§ To do: Take the material below and output exactly the run of lines from the one containing "ATOM 2 C CA . MET A 1 1 ? -19.764" down to the one containing "ATOM 18 C CA . GLY", with both included.

§ Records provided:
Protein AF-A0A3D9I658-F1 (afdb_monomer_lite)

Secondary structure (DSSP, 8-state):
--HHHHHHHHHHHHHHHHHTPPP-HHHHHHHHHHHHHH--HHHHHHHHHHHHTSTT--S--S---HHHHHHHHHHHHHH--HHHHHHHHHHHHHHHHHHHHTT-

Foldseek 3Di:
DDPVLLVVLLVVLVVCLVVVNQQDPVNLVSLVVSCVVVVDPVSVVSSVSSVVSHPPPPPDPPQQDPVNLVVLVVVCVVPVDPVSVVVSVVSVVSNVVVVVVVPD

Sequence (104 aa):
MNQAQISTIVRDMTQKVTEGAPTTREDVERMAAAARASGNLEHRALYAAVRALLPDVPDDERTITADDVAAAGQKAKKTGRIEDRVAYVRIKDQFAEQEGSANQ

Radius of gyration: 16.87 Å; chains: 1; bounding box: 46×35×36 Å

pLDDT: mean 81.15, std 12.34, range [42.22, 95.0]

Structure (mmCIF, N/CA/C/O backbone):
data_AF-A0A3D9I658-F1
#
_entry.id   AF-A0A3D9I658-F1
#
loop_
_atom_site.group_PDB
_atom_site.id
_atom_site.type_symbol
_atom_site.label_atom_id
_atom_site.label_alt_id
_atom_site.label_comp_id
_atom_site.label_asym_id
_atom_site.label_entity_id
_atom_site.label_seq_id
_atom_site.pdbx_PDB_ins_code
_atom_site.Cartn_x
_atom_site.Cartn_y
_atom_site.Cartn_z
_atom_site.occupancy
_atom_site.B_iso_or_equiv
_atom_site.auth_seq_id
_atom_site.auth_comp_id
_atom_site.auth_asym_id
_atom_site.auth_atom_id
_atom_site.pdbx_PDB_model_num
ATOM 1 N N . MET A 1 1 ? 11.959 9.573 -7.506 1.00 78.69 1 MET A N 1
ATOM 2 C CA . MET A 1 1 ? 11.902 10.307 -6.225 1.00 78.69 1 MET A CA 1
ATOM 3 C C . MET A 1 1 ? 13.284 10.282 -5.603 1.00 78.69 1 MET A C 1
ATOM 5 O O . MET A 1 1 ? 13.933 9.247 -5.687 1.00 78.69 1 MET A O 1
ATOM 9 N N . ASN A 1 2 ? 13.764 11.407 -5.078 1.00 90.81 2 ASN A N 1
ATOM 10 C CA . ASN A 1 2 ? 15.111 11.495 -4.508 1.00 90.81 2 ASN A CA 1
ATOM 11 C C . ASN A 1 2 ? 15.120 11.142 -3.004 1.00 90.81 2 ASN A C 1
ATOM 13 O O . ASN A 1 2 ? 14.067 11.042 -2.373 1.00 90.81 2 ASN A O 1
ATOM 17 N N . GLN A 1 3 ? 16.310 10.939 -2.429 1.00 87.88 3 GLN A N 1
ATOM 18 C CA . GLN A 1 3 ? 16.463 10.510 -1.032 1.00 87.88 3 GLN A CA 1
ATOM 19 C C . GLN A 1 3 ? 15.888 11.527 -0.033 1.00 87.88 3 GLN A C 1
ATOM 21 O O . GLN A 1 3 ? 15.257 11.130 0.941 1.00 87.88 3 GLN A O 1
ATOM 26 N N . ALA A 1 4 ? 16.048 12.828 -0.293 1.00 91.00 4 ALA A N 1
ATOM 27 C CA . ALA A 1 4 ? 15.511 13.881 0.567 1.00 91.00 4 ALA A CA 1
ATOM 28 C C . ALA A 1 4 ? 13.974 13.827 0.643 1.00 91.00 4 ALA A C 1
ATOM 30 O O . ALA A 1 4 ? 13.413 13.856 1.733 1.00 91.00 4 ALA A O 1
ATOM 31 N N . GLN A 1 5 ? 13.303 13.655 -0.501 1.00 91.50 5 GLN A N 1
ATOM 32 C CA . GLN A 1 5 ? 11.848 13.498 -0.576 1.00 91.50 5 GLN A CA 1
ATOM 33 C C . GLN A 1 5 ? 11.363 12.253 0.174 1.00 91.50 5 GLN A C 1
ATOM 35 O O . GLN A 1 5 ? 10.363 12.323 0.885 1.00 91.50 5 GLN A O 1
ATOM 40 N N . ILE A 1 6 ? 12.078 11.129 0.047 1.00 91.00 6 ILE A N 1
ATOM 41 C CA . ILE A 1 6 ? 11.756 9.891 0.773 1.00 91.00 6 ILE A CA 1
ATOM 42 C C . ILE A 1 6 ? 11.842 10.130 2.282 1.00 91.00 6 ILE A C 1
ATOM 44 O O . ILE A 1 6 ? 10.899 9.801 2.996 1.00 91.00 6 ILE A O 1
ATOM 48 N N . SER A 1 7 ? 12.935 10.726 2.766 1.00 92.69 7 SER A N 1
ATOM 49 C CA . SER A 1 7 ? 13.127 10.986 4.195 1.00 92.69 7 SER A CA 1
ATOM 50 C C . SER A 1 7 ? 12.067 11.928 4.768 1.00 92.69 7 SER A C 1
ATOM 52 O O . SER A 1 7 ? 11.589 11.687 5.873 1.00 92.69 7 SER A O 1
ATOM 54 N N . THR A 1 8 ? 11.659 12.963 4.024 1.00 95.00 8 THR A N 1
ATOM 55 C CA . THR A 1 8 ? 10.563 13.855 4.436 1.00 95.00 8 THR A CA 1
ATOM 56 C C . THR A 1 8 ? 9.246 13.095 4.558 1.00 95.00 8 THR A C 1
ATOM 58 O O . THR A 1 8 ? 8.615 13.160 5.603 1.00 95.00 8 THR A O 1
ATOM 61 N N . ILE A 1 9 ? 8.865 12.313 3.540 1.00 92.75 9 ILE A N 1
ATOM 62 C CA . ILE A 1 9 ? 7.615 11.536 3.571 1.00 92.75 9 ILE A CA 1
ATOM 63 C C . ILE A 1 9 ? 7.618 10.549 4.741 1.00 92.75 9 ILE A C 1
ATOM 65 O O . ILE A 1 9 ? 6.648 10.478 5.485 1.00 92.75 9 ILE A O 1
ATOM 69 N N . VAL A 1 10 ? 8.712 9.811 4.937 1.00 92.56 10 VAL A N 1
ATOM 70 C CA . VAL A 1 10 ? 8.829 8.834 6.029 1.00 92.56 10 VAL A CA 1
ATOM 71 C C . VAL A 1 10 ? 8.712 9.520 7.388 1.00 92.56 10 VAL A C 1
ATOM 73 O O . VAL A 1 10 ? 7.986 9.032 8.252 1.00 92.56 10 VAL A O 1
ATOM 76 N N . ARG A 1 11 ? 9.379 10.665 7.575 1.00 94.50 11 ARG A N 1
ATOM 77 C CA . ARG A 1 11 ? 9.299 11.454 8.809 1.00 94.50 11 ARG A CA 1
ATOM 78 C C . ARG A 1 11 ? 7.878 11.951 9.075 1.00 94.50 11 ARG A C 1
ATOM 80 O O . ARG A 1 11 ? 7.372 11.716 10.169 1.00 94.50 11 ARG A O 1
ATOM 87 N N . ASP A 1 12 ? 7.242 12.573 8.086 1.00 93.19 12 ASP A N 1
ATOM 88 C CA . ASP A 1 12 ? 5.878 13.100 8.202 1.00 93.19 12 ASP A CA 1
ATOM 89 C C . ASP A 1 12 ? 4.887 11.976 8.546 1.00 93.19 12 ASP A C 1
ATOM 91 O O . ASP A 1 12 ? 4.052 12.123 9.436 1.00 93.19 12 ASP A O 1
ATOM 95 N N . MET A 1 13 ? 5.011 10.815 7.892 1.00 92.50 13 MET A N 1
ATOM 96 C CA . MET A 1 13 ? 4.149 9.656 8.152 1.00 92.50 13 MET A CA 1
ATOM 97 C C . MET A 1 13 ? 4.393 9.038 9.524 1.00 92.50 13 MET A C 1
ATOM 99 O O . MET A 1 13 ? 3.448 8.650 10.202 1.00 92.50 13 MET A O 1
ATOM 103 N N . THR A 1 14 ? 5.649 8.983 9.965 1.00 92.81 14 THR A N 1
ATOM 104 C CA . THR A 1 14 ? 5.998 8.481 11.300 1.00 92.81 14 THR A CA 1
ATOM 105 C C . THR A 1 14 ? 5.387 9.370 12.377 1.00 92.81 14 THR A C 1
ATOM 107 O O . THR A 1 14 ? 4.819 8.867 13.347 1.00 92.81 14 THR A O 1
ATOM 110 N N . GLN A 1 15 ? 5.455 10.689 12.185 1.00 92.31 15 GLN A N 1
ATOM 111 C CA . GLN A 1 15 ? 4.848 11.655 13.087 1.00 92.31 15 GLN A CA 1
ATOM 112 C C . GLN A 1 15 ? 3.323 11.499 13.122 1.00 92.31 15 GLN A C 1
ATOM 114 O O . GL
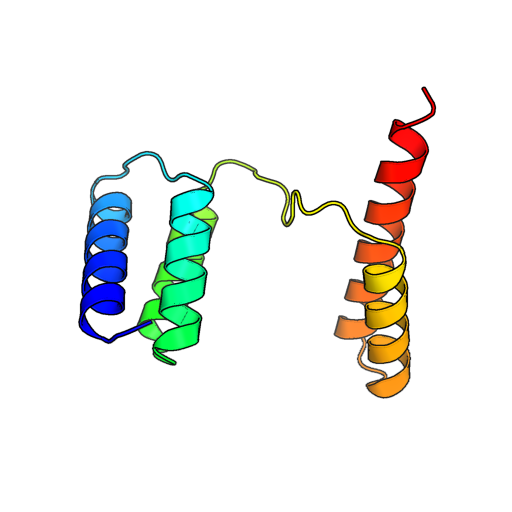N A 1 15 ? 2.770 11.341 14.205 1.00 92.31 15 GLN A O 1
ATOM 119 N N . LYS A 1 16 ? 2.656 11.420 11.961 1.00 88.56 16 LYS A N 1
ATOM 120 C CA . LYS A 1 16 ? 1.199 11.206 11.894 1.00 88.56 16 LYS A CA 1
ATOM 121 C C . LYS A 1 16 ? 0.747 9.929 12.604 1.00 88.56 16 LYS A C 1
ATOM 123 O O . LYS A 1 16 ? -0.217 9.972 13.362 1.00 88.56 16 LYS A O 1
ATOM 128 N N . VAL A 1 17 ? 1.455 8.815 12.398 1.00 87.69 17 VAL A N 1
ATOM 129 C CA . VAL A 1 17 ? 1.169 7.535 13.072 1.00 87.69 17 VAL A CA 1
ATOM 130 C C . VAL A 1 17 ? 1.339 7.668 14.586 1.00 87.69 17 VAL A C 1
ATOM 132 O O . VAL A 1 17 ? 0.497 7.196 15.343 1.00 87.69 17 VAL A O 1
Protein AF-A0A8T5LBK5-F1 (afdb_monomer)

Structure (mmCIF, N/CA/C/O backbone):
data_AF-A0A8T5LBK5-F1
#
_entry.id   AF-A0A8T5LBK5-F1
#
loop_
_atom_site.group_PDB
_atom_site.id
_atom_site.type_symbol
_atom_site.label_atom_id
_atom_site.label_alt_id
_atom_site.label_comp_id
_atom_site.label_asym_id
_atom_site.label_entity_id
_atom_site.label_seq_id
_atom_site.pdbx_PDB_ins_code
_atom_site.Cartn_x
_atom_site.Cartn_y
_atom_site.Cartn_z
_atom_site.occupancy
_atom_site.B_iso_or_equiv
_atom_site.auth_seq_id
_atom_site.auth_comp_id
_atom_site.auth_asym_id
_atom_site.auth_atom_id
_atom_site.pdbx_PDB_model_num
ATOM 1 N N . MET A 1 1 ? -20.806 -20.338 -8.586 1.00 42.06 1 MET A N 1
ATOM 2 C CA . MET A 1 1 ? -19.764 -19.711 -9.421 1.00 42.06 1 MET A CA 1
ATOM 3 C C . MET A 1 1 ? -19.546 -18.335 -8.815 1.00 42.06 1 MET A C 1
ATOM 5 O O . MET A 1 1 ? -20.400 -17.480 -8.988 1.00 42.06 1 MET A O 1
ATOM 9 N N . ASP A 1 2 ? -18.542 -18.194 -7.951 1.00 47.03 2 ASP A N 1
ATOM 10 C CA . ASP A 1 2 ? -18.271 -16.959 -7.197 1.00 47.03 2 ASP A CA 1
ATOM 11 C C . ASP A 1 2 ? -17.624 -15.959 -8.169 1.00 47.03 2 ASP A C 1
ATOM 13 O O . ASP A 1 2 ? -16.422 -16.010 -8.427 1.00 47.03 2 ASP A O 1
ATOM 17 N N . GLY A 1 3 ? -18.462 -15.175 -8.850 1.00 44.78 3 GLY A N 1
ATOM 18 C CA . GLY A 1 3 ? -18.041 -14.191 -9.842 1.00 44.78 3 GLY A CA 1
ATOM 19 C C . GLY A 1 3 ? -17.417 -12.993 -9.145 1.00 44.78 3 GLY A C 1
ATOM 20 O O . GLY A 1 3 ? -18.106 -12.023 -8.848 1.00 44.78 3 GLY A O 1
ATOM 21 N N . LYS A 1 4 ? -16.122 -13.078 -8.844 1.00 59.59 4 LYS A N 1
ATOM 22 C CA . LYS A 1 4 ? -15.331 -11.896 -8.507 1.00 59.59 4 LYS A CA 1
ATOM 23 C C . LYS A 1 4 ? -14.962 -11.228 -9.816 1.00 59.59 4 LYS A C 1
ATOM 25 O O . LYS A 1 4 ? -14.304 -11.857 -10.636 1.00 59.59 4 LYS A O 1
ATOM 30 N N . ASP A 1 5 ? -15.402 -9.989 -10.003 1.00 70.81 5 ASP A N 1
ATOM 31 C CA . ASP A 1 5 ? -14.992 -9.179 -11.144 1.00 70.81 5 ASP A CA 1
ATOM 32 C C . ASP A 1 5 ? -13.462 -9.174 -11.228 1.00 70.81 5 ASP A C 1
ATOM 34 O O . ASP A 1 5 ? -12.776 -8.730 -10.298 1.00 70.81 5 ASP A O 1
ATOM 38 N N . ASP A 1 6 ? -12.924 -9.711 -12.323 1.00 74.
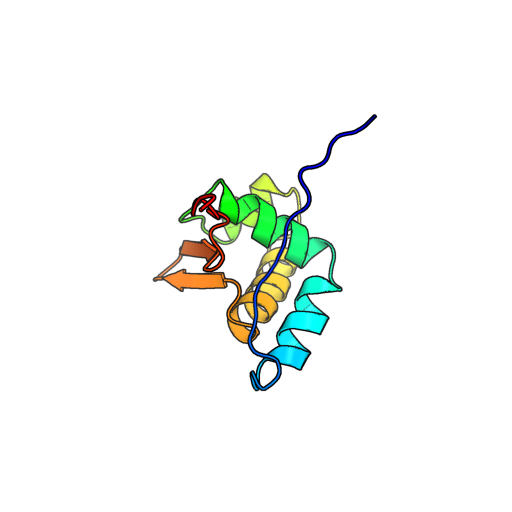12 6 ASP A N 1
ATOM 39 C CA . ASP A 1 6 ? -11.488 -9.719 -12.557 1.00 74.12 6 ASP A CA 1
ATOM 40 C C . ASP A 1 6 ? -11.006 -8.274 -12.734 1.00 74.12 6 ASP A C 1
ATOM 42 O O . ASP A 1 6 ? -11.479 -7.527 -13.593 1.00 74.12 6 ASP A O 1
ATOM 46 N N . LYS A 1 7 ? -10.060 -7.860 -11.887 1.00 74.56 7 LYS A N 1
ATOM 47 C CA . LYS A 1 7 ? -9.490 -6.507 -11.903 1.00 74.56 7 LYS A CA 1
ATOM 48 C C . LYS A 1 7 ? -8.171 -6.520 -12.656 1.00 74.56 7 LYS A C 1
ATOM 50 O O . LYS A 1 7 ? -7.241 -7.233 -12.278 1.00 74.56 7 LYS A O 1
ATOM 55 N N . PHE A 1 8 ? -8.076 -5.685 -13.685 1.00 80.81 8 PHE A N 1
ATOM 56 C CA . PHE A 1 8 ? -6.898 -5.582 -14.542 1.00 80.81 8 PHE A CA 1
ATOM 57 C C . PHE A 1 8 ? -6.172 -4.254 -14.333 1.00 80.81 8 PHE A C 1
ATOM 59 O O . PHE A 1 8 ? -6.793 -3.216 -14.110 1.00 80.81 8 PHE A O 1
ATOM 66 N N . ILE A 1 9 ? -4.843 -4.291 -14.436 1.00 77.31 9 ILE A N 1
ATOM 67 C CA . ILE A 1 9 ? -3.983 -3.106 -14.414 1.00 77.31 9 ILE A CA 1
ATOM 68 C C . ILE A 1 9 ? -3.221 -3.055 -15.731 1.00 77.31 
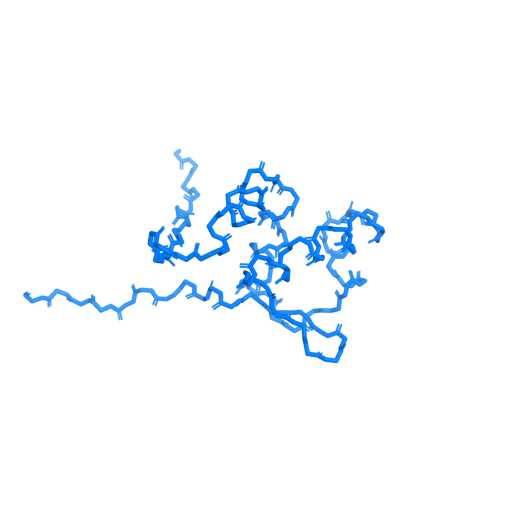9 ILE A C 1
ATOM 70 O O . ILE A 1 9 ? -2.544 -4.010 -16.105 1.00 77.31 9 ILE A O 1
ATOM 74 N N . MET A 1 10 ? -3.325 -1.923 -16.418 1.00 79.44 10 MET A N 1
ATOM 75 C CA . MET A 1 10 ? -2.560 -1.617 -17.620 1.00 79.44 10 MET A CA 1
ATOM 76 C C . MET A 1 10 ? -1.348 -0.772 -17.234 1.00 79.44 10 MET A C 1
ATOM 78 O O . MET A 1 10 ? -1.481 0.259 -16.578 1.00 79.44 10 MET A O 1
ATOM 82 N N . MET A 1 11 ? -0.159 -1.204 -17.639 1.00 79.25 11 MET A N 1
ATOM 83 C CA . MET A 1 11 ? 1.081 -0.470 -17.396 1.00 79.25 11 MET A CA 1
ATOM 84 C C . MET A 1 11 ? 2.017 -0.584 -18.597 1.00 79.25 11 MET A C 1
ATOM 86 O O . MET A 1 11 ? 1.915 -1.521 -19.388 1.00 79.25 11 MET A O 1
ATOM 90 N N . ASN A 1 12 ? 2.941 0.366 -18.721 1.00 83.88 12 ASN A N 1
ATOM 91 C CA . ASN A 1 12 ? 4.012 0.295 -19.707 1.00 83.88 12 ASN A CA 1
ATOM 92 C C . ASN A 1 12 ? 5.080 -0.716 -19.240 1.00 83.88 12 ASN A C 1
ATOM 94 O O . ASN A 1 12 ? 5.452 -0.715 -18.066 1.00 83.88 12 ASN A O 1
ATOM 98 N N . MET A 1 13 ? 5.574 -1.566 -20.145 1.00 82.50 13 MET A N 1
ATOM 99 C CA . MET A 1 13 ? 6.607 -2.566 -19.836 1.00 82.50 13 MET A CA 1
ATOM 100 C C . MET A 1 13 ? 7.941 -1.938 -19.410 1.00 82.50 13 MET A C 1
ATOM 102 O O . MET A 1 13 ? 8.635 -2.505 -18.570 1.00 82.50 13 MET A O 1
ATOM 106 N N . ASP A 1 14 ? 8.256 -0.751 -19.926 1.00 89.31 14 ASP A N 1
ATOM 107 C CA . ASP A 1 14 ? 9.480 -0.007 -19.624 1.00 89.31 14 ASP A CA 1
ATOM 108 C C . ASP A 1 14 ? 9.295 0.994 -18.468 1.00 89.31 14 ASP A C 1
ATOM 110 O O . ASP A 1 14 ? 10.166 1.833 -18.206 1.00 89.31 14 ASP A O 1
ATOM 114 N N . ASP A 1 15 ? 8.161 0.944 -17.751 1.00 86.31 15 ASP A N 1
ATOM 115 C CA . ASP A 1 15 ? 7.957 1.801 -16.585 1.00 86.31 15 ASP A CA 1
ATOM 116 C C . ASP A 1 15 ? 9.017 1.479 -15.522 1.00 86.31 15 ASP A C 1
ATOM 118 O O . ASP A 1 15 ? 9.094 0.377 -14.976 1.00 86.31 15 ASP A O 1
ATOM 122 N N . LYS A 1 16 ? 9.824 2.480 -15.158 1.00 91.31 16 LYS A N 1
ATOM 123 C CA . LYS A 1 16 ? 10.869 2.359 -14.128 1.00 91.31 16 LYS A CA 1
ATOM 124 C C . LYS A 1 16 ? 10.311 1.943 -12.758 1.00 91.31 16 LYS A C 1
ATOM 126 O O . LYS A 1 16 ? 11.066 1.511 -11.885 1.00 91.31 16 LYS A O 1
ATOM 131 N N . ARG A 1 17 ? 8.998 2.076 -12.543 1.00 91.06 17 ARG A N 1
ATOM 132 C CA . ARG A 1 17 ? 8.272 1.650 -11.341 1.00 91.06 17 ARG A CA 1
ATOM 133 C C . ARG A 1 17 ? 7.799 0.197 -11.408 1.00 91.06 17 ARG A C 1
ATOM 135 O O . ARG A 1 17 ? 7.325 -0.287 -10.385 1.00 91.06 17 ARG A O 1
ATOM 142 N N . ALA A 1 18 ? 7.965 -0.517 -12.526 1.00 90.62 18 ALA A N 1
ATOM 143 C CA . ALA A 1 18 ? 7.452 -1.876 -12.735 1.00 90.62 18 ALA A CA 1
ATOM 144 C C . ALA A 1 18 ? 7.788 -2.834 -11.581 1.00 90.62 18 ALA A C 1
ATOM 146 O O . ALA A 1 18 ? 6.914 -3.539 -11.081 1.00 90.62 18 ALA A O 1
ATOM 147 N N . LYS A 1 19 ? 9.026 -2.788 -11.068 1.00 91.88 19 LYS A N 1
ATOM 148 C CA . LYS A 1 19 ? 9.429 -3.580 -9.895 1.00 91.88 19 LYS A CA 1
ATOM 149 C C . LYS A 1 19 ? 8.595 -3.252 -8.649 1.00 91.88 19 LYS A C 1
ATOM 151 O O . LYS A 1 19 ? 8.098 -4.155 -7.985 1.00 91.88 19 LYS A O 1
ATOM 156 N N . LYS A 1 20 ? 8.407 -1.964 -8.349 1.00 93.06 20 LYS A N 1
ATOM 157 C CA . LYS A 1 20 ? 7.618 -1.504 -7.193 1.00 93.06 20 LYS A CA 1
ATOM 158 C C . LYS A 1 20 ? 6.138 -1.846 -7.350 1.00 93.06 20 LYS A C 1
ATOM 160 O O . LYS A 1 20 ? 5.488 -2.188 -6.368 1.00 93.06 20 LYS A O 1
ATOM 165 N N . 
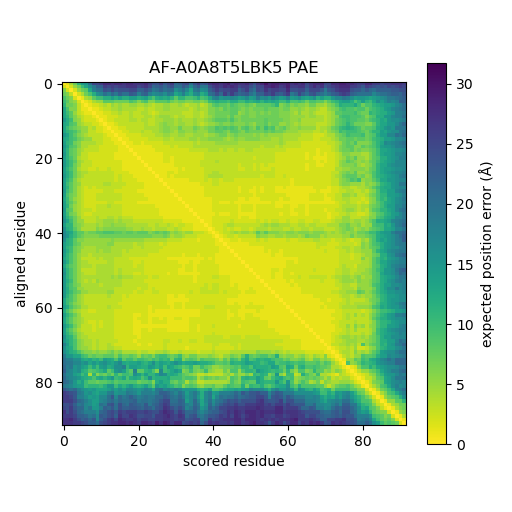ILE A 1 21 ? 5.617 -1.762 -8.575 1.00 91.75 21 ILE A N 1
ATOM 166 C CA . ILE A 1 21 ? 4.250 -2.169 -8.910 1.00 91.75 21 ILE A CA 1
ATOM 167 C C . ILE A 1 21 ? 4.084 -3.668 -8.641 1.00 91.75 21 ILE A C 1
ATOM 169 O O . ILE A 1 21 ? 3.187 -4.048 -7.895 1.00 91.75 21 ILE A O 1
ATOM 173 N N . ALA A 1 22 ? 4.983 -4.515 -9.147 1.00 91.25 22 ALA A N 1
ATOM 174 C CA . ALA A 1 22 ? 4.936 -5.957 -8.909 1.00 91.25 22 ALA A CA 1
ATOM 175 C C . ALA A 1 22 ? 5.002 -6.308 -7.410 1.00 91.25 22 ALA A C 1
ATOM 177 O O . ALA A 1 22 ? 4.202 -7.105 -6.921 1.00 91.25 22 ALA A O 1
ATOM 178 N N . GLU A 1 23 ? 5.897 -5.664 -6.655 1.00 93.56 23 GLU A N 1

§ Solution for this exercise:
ATOM 2 C CA . MET A 1 1 ? -19.764 -19.711 -9.421 1.00 42.06 1 MET A CA 1
ATOM 3 C C . MET A 1 1 ? -19.546 -18.335 -8.815 1.00 42.06 1 MET A C 1
ATOM 5 O O . MET A 1 1 ? -20.400 -17.480 -8.988 1.00 42.06 1 MET A O 1
ATOM 9 N N . ASP A 1 2 ? -18.542 -18.194 -7.951 1.00 47.03 2 ASP A N 1
ATOM 10 C CA . ASP A 1 2 ? -18.271 -16.959 -7.197 1.00 47.03 2 ASP A CA 1
ATOM 11 C C . ASP A 1 2 ? -17.624 -15.959 -8.169 1.00 47.03 2 ASP A C 1
ATOM 13 O O . ASP A 1 2 ? -16.422 -16.010 -8.427 1.00 47.03 2 ASP A O 1
ATOM 17 N N . GLY A 1 3 ? -18.462 -15.175 -8.850 1.00 44.78 3 GLY A N 1
ATOM 18 C CA . GLY A 1 3 ? -18.041 -14.191 -9.842 1.00 44.78 3 GLY A CA 1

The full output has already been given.